BEGIN AVAILABLE DATA

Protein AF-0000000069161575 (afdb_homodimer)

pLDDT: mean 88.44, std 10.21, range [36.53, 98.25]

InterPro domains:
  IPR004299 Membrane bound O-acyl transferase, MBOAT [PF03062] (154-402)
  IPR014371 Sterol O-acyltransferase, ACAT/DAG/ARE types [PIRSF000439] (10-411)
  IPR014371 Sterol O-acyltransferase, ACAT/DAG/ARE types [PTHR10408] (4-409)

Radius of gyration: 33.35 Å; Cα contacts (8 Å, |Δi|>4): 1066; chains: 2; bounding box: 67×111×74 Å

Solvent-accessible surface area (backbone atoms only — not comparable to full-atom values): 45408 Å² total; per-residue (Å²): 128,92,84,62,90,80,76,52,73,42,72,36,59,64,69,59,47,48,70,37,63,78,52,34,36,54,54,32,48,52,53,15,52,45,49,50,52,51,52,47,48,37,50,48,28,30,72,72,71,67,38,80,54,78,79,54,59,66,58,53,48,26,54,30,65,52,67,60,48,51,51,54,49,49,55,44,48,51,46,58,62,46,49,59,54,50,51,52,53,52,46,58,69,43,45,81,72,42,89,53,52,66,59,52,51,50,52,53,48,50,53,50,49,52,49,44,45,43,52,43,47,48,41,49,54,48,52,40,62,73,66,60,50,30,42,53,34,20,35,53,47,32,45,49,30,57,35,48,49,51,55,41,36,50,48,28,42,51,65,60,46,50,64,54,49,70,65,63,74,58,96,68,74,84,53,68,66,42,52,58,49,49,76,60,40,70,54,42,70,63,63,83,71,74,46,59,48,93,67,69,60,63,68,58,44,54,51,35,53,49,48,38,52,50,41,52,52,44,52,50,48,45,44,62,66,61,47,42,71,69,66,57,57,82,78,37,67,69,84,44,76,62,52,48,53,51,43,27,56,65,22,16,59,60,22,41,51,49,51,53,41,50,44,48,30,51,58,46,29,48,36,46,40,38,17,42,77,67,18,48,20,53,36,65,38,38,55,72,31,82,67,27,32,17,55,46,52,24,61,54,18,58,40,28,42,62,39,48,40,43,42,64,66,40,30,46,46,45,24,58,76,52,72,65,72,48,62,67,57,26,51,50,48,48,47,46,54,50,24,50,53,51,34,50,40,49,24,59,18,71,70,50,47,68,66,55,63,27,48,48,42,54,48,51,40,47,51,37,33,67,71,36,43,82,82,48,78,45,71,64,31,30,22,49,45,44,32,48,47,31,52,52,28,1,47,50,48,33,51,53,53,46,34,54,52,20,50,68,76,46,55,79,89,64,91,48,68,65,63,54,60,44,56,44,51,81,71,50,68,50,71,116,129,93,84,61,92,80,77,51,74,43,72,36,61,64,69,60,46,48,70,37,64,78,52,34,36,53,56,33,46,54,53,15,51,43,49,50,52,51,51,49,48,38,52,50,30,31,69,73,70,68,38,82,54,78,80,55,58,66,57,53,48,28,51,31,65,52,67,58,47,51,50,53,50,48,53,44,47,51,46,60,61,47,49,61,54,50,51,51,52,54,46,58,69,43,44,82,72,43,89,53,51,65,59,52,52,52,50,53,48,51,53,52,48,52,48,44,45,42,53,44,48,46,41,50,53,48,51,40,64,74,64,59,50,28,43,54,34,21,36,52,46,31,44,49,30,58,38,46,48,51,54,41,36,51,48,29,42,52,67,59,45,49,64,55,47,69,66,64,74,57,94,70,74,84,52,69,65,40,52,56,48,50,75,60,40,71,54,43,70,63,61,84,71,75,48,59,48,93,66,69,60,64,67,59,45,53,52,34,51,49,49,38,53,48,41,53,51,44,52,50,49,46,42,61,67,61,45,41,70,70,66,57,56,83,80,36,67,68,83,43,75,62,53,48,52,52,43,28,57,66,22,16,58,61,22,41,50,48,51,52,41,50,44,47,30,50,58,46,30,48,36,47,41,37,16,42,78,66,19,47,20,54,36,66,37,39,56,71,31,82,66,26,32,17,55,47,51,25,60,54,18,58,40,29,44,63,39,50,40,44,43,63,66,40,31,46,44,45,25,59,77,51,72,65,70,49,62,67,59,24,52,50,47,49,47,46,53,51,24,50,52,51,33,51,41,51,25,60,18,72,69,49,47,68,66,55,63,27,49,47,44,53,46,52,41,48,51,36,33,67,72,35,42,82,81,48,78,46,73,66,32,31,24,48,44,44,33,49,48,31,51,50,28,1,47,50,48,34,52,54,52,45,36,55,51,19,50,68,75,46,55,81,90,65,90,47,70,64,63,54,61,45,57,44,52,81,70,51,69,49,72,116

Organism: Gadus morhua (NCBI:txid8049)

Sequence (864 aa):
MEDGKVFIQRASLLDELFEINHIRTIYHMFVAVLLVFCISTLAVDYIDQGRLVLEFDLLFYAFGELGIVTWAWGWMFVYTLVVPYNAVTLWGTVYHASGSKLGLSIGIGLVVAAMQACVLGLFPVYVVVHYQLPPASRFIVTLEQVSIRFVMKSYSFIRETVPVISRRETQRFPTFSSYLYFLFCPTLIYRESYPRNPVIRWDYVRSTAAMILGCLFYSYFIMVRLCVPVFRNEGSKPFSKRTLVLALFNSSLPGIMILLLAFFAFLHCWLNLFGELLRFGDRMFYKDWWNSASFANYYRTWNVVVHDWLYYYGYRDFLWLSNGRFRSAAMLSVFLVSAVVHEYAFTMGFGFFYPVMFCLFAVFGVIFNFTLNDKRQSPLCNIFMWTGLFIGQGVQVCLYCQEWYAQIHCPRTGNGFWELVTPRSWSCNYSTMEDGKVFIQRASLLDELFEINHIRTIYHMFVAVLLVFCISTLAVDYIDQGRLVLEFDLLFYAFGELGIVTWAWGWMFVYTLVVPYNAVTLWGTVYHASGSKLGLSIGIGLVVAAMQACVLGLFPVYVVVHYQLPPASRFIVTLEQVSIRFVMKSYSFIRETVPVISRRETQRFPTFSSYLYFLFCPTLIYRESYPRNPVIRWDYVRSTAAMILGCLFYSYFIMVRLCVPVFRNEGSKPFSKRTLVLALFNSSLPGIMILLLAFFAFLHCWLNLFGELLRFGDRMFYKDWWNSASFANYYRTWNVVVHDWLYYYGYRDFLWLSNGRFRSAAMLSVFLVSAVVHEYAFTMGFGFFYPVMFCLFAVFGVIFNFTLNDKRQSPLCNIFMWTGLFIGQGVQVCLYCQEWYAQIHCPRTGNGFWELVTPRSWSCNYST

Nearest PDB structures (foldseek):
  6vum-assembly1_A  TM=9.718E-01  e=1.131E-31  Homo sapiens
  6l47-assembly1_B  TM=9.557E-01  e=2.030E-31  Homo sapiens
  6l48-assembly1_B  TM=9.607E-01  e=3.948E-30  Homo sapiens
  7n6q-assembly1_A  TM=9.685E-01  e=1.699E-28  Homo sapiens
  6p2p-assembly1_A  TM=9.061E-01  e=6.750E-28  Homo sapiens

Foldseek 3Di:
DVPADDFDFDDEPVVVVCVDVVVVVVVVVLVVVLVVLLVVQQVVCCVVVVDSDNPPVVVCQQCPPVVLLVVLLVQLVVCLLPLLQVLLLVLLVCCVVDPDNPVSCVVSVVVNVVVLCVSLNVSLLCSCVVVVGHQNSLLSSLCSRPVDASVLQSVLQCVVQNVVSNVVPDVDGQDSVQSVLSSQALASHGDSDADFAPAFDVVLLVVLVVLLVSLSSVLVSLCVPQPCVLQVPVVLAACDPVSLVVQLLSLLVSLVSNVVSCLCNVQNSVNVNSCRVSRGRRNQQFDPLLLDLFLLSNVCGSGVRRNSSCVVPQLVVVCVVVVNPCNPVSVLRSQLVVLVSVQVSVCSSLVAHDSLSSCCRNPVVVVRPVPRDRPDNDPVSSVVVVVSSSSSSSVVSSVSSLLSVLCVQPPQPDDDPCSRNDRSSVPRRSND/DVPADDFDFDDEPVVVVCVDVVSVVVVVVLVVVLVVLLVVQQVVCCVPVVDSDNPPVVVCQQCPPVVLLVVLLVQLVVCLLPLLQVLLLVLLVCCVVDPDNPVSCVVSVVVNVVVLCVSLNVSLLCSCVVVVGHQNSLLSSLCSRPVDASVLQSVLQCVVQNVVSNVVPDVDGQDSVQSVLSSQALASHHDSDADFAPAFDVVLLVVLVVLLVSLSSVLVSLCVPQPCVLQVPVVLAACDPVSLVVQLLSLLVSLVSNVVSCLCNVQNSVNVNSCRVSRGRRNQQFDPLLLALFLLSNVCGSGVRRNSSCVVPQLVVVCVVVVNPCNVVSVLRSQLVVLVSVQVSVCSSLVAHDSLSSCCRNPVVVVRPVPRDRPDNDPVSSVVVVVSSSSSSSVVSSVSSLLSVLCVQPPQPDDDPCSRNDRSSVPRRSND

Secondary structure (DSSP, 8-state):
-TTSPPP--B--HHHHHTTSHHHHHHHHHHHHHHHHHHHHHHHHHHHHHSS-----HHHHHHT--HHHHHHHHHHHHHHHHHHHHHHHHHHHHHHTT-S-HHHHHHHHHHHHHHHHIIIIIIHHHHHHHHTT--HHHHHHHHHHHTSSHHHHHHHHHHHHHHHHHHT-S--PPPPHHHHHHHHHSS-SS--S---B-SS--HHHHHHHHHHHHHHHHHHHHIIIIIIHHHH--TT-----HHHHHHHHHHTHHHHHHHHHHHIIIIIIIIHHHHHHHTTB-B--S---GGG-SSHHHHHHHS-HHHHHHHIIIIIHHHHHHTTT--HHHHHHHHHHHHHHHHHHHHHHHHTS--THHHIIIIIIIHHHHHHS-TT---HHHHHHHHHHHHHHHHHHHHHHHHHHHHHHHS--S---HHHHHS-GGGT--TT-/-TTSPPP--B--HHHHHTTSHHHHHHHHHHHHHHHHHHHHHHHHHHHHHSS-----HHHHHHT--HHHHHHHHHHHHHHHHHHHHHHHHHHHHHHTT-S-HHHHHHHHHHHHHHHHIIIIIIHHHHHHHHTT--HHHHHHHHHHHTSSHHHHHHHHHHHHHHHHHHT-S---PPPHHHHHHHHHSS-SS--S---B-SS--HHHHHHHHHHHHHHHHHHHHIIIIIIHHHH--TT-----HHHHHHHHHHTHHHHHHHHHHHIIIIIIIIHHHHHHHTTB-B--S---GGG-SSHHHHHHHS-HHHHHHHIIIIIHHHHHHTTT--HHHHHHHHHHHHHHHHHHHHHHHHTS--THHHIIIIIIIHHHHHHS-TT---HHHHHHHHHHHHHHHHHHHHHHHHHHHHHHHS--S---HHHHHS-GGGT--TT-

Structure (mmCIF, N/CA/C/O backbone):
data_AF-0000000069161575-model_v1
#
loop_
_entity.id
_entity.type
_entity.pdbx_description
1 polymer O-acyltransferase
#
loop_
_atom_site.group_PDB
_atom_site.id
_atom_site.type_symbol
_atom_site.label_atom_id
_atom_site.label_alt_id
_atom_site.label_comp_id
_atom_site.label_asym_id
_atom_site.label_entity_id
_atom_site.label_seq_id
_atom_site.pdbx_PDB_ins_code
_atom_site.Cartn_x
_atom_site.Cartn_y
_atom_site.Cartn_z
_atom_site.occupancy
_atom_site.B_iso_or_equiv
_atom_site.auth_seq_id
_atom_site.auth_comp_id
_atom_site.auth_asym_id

END AVAILABLE DATA

Check every line of the data, and copy the ones that contain "sapiens".

  6vum-assembly1_A  TM=9.718E-01  e=1.131E-31  Homo sapiens
  6l47-assembly1_B  TM=9.557E-01  e=2.030E-31  Homo sapiens
  6l48-assembly1_B  TM=9.607E-01  e=3.948E-30  Homo sapiens
  7n6q-assembly1_A  TM=9.685E-01  e=1.699E-28  Homo sapiens
  6p2p-assembly1_A  TM=9.061E-01  e=6.750E-28  Homo sapiens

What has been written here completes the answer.